EXERCISE INSTRUCTIONS:
Your copy should match the entries exactly, with the pictures left out.
___ SOURCE DATA
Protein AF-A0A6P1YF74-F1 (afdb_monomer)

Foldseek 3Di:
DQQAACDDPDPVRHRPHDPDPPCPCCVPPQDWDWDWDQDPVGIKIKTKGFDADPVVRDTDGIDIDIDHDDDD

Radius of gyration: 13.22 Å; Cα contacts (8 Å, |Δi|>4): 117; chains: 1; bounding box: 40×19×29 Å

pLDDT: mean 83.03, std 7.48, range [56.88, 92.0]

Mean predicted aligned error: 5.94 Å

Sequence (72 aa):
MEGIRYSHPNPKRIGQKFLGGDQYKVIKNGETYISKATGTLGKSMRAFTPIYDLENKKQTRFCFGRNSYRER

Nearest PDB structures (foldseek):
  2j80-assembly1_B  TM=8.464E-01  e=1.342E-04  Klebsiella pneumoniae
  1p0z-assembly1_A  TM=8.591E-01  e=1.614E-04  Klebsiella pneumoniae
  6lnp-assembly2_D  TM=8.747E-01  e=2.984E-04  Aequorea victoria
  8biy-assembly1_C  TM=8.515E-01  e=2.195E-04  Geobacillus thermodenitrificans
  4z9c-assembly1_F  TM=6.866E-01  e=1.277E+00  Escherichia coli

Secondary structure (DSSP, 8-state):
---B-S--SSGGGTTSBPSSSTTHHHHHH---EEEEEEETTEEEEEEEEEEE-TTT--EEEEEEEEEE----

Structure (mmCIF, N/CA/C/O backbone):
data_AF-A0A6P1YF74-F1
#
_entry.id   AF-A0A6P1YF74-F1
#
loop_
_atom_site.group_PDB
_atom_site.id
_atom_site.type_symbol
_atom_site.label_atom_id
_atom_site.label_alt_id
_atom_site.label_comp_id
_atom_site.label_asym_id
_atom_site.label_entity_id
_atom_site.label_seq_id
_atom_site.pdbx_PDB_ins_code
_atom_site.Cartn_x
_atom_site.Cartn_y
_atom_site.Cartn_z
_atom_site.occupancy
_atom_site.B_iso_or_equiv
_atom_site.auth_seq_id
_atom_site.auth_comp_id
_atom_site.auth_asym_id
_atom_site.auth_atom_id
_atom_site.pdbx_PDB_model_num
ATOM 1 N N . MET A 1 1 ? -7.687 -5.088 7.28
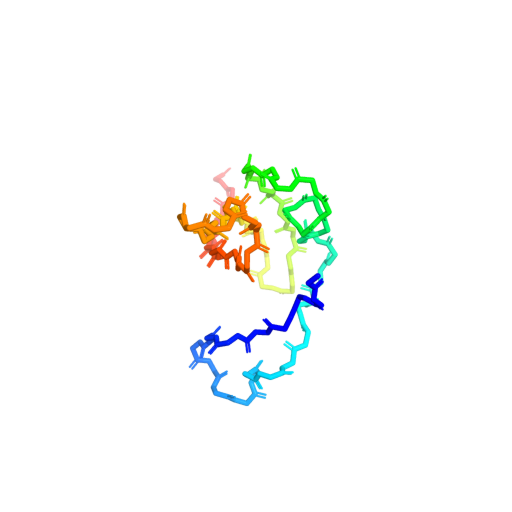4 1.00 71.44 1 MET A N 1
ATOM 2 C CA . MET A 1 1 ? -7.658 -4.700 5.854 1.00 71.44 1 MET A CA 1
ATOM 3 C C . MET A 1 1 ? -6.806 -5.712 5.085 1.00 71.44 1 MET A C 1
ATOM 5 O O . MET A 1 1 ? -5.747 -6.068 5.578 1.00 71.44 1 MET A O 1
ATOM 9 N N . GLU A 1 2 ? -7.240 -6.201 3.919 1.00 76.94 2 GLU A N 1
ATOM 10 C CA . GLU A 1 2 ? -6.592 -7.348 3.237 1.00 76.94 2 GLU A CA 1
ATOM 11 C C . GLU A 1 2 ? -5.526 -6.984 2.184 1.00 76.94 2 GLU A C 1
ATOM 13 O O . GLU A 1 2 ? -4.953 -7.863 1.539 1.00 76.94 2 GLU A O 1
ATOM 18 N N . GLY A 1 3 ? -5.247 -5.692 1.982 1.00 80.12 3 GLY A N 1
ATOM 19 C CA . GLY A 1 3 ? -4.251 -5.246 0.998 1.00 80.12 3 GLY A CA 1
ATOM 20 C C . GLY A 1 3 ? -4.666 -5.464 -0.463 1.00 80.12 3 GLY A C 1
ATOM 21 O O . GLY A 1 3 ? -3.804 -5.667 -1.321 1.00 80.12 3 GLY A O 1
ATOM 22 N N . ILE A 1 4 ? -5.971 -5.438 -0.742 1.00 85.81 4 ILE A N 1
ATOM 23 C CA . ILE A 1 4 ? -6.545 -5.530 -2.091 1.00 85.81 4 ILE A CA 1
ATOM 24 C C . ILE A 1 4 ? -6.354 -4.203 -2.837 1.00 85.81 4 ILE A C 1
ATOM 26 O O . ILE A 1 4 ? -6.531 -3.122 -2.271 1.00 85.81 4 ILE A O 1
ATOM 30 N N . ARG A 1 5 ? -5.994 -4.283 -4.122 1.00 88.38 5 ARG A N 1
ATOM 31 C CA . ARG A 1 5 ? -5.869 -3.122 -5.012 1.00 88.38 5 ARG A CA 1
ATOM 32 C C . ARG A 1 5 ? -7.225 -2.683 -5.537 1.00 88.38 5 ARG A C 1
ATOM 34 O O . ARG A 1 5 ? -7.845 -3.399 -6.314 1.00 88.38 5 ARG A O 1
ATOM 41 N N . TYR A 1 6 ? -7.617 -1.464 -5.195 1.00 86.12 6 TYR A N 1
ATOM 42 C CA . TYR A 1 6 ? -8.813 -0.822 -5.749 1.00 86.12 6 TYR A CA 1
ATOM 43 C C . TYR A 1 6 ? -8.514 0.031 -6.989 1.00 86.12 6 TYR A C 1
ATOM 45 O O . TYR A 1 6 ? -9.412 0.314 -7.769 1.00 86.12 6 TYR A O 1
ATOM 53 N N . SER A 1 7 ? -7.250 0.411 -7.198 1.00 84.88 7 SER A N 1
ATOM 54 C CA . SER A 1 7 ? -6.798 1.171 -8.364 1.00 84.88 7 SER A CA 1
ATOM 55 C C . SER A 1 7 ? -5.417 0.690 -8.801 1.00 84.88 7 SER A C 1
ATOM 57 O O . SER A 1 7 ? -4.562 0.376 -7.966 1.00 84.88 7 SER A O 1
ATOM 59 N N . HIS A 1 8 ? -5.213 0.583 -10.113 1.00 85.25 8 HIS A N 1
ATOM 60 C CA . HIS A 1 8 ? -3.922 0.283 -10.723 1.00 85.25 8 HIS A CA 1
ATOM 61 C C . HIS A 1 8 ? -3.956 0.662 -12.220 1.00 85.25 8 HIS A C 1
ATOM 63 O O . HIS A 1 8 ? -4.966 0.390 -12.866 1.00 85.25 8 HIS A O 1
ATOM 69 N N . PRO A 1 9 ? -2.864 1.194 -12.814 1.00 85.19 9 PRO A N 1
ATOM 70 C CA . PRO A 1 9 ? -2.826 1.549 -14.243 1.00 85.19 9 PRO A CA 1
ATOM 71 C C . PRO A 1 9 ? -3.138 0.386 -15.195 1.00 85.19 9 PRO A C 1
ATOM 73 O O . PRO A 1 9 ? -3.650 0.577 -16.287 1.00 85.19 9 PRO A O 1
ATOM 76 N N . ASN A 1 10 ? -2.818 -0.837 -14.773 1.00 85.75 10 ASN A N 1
______
ANSWER SPACE:
Protein AF-A0A6P1YF74-F1 (afdb_monomer)

Foldseek 3Di:
DQQAACDDPDPVRHRPHDPDPPCPCCVPPQDWDWDWDQDPVGIKIKTKGFDADPVVRDTDGIDIDIDHDDDD

Radius of gyration: 13.22 Å; Cα contacts (8 Å, |Δi|>4): 117; chains: 1; bounding box: 40×19×29 Å

pLDDT: mean 83.03, std 7.48, range [56.88, 92.0]

Mean predicted aligned error: 5.94 Å

Sequence (72 aa):
MEGIRYSHPNPKRIGQKFLGGDQYKVIKNGETYISKATGTLGKSMRAFTPIYDLENKKQTRFCFGRNSYRER

Nearest PDB structures (foldseek):
  2j80-assembly1_B  TM=8.464E-01  e=1.342E-04  Klebsiella pneumoniae
  1p0z-assembly1_A  TM=8.591E-01  e=1.614E-04  Klebsiella pneumoniae
  6lnp-assembly2_D  TM=8.747E-01  e=2.984E-04  Aequorea victoria
  8biy-assembly1_C  TM=8.515E-01  e=2.195E-04  Geobacillus thermodenitrificans
  4z9c-assembly1_F  TM=6.866E-01  e=1.277E+00  Escherichia coli

Secondary structure (DSSP, 8-state):
---B-S--SSGGGTTSBPSSSTTHHHHHH---EEEEEEETTEEEEEEEEEEE-TTT--EEEEEEEEEE----

Structure (mmCIF, N/CA/C/O backbone):
data_AF-A0A6P1YF74-F1
#
_entry.id   AF-A0A6P1YF74-F1
#
loop_
_atom_site.group_PDB
_atom_site.id
_atom_site.type_symbol
_atom_site.label_atom_id
_atom_site.label_alt_id
_atom_site.label_comp_id
_atom_site.label_asym_id
_atom_site.label_entity_id
_atom_site.label_seq_id
_atom_site.pdbx_PDB_ins_code
_atom_site.Cartn_x
_atom_site.Cartn_y
_atom_site.Cartn_z
_atom_site.occupancy
_atom_site.B_iso_or_equiv
_atom_site.auth_seq_id
_atom_site.auth_comp_id
_atom_site.auth_asym_id
_atom_site.auth_atom_id
_atom_site.pdbx_PDB_model_num
ATOM 1 N N . MET A 1 1 ? -7.687 -5.088 7.28
4 1.00 71.44 1 MET A N 1
ATOM 2 C CA . MET A 1 1 ? -7.658 -4.700 5.854 1.00 71.44 1 MET A CA 1
ATOM 3 C C . MET A 1 1 ? -6.806 -5.712 5.085 1.00 71.44 1 MET A C 1
ATOM 5 O O . MET A 1 1 ? -5.747 -6.068 5.578 1.00 71.44 1 MET A O 1
ATOM 9 N N . GLU A 1 2 ? -7.240 -6.201 3.919 1.00 76.94 2 GLU A N 1
ATOM 10 C CA . GLU A 1 2 ? -6.592 -7.348 3.237 1.00 76.94 2 GLU A CA 1
ATOM 11 C C . GLU A 1 2 ? -5.526 -6.984 2.184 1.00 76.94 2 GLU A C 1
ATOM 13 O O . GLU A 1 2 ? -4.953 -7.863 1.539 1.00 76.94 2 GLU A O 1
ATOM 18 N N . GLY A 1 3 ? -5.247 -5.692 1.982 1.00 80.12 3 GLY A N 1
ATOM 19 C CA . GLY A 1 3 ? -4.251 -5.246 0.998 1.00 80.12 3 GLY A CA 1
ATOM 20 C C . GLY A 1 3 ? -4.666 -5.464 -0.463 1.00 80.12 3 GLY A C 1
ATOM 21 O O . GLY A 1 3 ? -3.804 -5.667 -1.321 1.00 80.12 3 GLY A O 1
ATOM 22 N N . ILE A 1 4 ? -5.971 -5.438 -0.742 1.00 85.81 4 ILE A N 1
ATOM 23 C CA . ILE A 1 4 ? -6.545 -5.530 -2.091 1.00 85.81 4 ILE A CA 1
ATOM 24 C C . ILE A 1 4 ? -6.354 -4.203 -2.837 1.00 85.81 4 ILE A C 1
ATOM 26 O O . ILE A 1 4 ? -6.531 -3.122 -2.271 1.00 85.81 4 ILE A O 1
ATOM 30 N N . ARG A 1 5 ? -5.994 -4.283 -4.122 1.00 88.38 5 ARG A N 1
ATOM 31 C CA . ARG A 1 5 ? -5.869 -3.122 -5.012 1.00 88.38 5 ARG A CA 1
ATOM 32 C C . ARG A 1 5 ? -7.225 -2.683 -5.537 1.00 88.38 5 ARG A C 1
ATOM 34 O O . ARG A 1 5 ? -7.845 -3.399 -6.314 1.00 88.38 5 ARG A O 1
ATOM 41 N N . TYR A 1 6 ? -7.617 -1.464 -5.195 1.00 86.12 6 TYR A N 1
ATOM 42 C CA . TYR A 1 6 ? -8.813 -0.822 -5.749 1.00 86.12 6 TYR A CA 1
ATOM 43 C C . TYR A 1 6 ? -8.514 0.031 -6.989 1.00 86.12 6 TYR A C 1
ATOM 45 O O . TYR A 1 6 ? -9.412 0.314 -7.769 1.00 86.12 6 TYR A O 1
ATOM 53 N N . SER A 1 7 ? -7.250 0.411 -7.198 1.00 84.88 7 SER A N 1
ATOM 54 C CA . SER A 1 7 ? -6.798 1.171 -8.364 1.00 84.88 7 SER A CA 1
ATOM 55 C C . SER A 1 7 ? -5.417 0.690 -8.801 1.00 84.88 7 SER A C 1
ATOM 57 O O . SER A 1 7 ? -4.562 0.376 -7.966 1.00 84.88 7 SER A O 1
ATOM 59 N N . HIS A 1 8 ? -5.213 0.583 -10.113 1.00 85.25 8 HIS A N 1
ATOM 60 C CA . HIS A 1 8 ? -3.922 0.283 -10.723 1.00 85.25 8 HIS A CA 1
ATOM 61 C C . HIS A 1 8 ? -3.956 0.662 -12.220 1.00 85.25 8 HIS A C 1
ATOM 63 O O . HIS A 1 8 ? -4.966 0.390 -12.866 1.00 85.25 8 HIS A O 1
ATOM 69 N N . PRO A 1 9 ? -2.864 1.194 -12.814 1.00 85.19 9 PRO A N 1
ATOM 70 C CA . PRO A 1 9 ? -2.826 1.549 -14.243 1.00 85.19 9 PRO A CA 1
ATOM 71 C C . PRO A 1 9 ? -3.138 0.386 -15.195 1.00 85.19 9 PRO A C 1
ATOM 73 O O . PRO A 1 9 ? -3.650 0.577 -16.287 1.00 85.19 9 PRO A O 1
ATOM 76 N N . ASN A 1 10 ? -2.818 -0.837 -14.773 1.00 85.75 10 ASN A N 1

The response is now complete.